### What is expected
Reproduce precisely the lines of the listing below, starting with the line that contains "ATOM 145 C C" and stopping after the line that contains "ATOM 176 C CA"; include nothing else.

### Provided material
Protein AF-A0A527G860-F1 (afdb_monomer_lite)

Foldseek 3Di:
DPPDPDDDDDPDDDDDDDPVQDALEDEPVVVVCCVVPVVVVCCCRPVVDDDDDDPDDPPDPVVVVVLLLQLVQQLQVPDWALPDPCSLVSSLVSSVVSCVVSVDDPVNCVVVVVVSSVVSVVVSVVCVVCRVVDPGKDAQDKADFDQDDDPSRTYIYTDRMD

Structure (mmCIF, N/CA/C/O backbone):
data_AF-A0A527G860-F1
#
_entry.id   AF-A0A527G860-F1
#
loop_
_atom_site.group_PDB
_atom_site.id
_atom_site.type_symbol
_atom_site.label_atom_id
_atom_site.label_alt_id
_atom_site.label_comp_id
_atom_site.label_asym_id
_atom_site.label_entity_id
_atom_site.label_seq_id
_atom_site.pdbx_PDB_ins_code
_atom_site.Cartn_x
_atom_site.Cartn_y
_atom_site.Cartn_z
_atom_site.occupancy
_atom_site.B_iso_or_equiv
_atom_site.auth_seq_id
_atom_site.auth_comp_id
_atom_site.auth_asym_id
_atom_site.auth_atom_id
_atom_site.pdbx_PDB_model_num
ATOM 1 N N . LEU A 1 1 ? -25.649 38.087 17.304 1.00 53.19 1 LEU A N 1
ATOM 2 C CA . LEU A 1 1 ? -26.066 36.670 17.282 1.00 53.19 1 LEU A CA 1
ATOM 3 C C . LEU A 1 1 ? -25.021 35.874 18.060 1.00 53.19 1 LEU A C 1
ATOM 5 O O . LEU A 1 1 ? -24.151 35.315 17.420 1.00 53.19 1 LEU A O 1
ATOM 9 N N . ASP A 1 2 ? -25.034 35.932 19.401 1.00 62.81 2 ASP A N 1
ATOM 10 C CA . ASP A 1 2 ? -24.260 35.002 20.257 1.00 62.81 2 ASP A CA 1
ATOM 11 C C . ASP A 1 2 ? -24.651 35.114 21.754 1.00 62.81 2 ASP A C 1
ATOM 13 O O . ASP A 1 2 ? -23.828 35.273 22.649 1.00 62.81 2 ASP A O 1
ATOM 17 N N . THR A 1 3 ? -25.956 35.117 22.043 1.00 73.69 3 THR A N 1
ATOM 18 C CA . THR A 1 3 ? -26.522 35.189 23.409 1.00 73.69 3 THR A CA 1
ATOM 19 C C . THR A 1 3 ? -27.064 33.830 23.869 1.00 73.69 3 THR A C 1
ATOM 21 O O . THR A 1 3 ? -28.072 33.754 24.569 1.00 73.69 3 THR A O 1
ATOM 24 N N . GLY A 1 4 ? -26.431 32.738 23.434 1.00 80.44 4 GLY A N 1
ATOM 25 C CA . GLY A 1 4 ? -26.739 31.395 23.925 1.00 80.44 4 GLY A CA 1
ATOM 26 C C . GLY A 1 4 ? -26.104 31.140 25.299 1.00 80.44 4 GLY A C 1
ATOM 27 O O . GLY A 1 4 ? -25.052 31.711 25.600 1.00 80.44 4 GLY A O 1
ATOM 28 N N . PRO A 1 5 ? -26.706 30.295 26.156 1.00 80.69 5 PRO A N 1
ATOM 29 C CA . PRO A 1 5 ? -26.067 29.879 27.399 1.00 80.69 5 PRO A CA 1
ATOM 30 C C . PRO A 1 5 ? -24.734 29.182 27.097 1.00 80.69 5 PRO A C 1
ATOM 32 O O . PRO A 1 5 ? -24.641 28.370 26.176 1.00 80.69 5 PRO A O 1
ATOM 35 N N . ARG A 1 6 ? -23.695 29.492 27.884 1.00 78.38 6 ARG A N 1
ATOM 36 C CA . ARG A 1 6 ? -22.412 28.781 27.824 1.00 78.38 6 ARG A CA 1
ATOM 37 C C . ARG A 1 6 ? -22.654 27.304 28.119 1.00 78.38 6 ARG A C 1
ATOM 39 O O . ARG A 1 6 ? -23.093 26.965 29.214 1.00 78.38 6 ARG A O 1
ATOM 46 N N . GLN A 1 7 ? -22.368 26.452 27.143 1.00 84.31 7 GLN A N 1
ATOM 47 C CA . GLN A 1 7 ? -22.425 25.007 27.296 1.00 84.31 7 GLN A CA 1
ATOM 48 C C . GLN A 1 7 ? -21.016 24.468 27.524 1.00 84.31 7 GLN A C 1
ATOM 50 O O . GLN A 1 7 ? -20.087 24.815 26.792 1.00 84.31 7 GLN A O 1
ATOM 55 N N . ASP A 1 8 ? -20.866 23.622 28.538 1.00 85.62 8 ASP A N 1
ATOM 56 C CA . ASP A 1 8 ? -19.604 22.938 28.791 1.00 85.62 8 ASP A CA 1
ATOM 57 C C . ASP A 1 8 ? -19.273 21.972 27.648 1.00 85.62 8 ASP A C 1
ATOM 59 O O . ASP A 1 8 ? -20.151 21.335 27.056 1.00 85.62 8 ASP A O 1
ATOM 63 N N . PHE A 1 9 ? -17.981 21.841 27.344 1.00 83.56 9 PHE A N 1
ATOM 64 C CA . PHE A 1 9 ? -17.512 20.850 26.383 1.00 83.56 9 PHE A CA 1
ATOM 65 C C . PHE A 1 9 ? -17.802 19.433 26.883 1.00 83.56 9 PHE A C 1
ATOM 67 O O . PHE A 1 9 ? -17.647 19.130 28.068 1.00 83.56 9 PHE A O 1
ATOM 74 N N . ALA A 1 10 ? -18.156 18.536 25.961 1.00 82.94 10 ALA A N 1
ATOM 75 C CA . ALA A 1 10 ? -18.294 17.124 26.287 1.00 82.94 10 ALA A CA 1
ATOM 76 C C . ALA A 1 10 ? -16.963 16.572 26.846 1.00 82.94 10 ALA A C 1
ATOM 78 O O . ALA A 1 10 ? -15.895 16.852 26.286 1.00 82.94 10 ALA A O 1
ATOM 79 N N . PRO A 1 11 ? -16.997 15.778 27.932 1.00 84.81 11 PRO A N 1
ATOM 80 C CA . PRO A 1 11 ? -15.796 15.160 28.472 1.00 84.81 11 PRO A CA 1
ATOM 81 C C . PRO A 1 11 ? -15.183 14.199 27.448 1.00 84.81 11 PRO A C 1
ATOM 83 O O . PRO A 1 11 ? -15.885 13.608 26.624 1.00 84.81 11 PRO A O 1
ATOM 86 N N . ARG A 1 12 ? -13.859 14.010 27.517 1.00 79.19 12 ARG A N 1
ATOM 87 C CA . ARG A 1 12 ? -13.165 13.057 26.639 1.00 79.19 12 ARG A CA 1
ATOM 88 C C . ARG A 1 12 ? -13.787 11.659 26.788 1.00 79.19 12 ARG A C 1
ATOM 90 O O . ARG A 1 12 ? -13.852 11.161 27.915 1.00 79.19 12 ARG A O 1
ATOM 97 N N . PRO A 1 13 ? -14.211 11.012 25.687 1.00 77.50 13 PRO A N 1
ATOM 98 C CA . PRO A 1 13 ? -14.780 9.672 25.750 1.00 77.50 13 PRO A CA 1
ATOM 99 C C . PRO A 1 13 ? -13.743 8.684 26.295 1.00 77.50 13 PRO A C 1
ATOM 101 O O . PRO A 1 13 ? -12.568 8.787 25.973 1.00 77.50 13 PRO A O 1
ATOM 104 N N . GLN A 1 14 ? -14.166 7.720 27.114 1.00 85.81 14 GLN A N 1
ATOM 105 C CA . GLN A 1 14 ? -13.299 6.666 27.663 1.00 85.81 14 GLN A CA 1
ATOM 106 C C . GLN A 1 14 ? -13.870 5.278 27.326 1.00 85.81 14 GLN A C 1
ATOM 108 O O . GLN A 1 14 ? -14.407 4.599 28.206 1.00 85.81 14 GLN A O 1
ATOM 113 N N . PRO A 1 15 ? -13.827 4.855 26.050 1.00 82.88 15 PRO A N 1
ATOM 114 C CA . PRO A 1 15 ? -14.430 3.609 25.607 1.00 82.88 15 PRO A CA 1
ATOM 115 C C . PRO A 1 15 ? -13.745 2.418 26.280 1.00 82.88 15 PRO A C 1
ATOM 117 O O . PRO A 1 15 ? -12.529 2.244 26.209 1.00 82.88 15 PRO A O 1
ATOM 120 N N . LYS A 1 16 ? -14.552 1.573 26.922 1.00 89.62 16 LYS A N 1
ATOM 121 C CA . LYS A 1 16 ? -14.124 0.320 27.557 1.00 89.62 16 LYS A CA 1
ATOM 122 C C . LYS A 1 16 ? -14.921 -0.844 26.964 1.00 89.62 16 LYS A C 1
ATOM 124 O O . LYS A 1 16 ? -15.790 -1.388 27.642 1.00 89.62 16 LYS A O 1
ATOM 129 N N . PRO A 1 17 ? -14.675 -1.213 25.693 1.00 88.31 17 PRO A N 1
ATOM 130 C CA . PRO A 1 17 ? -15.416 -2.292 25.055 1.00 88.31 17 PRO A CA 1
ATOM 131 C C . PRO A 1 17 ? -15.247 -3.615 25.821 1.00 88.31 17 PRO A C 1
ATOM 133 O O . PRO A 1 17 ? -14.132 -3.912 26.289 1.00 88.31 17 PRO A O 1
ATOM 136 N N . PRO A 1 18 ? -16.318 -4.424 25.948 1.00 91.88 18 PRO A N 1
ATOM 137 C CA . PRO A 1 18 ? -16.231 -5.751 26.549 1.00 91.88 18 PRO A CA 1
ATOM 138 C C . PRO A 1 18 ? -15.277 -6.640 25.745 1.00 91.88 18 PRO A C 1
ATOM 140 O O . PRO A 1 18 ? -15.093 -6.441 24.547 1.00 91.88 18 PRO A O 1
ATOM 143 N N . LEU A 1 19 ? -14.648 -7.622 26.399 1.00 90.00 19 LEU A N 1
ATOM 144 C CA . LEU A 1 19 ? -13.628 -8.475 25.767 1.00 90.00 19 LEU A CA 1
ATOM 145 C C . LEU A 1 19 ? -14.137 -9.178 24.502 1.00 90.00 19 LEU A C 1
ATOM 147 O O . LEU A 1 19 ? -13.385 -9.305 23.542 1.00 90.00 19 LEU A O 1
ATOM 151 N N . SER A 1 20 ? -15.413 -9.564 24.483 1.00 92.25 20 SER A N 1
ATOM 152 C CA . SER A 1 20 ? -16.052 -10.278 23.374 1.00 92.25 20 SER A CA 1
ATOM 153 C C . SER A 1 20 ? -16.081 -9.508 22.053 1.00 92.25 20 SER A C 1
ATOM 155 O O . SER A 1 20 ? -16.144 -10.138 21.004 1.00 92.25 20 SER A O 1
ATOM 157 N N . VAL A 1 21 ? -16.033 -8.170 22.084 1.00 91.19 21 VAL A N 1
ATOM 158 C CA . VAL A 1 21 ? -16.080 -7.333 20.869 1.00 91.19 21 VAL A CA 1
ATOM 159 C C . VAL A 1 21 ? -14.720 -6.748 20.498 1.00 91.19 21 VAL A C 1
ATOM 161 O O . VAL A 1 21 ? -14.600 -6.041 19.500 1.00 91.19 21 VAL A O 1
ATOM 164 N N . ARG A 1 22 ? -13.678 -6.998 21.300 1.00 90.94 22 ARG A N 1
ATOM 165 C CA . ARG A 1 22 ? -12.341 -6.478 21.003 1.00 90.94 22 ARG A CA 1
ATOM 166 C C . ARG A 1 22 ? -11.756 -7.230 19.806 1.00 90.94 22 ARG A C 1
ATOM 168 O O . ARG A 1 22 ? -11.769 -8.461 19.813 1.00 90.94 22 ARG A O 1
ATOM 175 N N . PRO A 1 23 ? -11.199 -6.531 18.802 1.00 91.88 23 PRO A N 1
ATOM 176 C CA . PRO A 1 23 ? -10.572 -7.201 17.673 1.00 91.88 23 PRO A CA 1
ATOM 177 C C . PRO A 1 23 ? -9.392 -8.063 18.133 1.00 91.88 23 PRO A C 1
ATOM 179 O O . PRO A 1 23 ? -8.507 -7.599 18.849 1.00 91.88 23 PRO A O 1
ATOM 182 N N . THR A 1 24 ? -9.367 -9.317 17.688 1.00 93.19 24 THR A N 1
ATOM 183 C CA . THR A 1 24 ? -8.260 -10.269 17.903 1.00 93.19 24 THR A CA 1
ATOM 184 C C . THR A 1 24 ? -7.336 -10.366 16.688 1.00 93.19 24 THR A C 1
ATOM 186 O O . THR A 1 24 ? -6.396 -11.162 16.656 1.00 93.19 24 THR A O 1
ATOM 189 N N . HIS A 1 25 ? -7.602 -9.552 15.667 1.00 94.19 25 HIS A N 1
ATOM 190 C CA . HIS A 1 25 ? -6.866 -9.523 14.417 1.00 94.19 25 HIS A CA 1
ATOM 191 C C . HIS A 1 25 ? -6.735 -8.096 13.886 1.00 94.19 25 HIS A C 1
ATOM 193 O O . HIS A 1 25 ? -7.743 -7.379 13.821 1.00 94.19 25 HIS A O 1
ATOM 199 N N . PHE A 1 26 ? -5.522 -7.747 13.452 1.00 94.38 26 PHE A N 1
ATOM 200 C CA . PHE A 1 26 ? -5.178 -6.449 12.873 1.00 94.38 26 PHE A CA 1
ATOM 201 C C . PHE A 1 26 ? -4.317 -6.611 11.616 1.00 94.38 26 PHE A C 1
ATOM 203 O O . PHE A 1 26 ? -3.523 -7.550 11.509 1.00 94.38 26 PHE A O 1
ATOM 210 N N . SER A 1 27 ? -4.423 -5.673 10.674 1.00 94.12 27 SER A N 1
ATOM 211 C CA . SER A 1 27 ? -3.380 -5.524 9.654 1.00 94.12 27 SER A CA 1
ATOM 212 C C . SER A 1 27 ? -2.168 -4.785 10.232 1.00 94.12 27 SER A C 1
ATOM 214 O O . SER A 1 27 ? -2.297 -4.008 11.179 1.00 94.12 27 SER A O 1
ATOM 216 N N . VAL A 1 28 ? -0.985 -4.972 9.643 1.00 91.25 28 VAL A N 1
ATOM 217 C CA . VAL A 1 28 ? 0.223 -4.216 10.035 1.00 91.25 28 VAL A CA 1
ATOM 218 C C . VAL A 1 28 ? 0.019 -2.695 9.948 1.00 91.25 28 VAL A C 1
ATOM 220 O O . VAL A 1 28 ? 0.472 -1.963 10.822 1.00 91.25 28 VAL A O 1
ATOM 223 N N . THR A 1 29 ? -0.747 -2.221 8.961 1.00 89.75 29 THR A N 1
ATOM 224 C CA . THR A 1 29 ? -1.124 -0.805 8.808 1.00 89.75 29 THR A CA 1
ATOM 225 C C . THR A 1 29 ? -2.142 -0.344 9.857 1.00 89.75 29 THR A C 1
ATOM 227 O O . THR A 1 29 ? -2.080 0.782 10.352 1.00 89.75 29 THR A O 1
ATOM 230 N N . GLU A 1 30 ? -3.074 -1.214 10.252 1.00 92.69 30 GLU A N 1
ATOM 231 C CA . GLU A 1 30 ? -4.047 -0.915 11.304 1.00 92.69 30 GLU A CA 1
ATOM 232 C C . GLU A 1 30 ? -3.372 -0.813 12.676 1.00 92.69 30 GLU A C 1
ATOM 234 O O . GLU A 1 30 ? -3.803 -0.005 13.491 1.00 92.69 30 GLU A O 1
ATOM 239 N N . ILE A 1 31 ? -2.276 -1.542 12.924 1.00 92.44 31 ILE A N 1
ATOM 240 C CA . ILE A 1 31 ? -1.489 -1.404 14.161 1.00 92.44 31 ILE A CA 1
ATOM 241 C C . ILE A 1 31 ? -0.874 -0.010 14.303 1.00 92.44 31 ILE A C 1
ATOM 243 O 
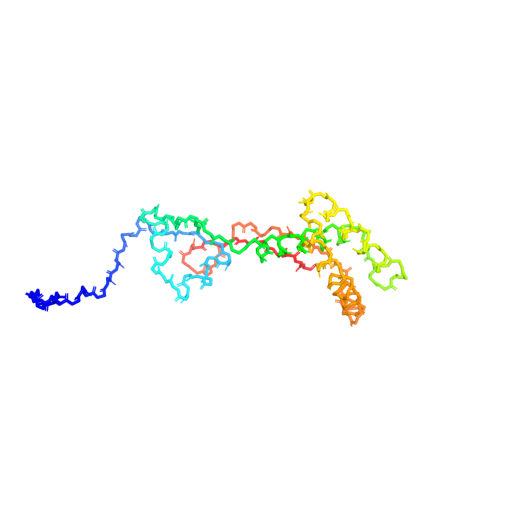O . ILE A 1 31 ? -0.885 0.553 15.401 1.00 92.44 31 ILE A O 1
ATOM 247 N N . GLU A 1 32 ? -0.380 0.584 13.216 1.00 91.12 32 GLU A N 1
ATOM 248 C CA . GLU A 1 32 ? 0.097 1.970 13.244 1.00 91.12 32 GLU A CA 1
ATOM 249 C C . GLU A 1 32 ? -1.035 2.925 13.646 1.00 91.12 32 GLU A C 1
ATOM 251 O O . GLU A 1 32 ? -0.864 3.775 14.527 1.00 91.12 32 GLU A O 1
ATOM 256 N N . THR A 1 33 ? -2.222 2.720 13.064 1.00 92.00 33 THR A N 1
ATOM 257 C CA . THR A 1 33 ? -3.422 3.488 13.410 1.00 92.00 33 THR A CA 1
ATOM 258 C C . THR A 1 33 ? -3.812 3.265 14.865 1.00 92.00 33 THR A C 1
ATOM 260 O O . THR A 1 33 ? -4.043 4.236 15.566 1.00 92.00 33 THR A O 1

### Result for this task
ATOM 145 C C . LEU A 1 19 ? -14.137 -9.178 24.502 1.00 90.00 19 LEU A C 1
ATOM 147 O O . LEU A 1 19 ? -13.385 -9.305 23.542 1.00 90.00 19 LEU A O 1
ATOM 151 N N . SER A 1 20 ? -15.413 -9.564 24.483 1.00 92.25 20 SER A N 1
ATOM 152 C CA . SER A 1 20 ? -16.052 -10.278 23.374 1.00 92.25 20 SER A CA 1
ATOM 153 C C . SER A 1 20 ? -16.081 -9.508 22.053 1.00 92.25 20 SER A C 1
ATOM 155 O O . SER A 1 20 ? -16.144 -10.138 21.004 1.00 92.25 20 SER A O 1
ATOM 157 N N . VAL A 1 21 ? -16.033 -8.170 22.084 1.00 91.19 21 VAL A N 1
ATOM 158 C CA . VAL A 1 21 ? -16.080 -7.333 20.869 1.00 91.19 21 VAL A CA 1
ATOM 159 C C . VAL A 1 21 ? -14.720 -6.748 20.498 1.00 91.19 21 VAL A C 1
ATOM 161 O O . VAL A 1 21 ? -14.600 -6.041 19.500 1.00 91.19 21 VAL A O 1
ATOM 164 N N . ARG A 1 22 ? -13.678 -6.998 21.300 1.00 90.94 22 ARG A N 1
ATOM 165 C CA . ARG A 1 22 ? -12.341 -6.478 21.003 1.00 90.94 22 ARG A CA 1
ATOM 166 C C . ARG A 1 22 ? -11.756 -7.230 19.806 1.00 90.94 22 ARG A C 1
ATOM 168 O O . ARG A 1 22 ? -11.769 -8.461 19.813 1.00 90.94 22 ARG A O 1
ATOM 175 N N . PRO A 1 23 ? -11.199 -6.531 18.802 1.00 91.88 23 PRO A N 1
ATOM 176 C CA . PRO A 1 23 ? -10.572 -7.201 17.673 1.00 91.88 23 PRO A CA 1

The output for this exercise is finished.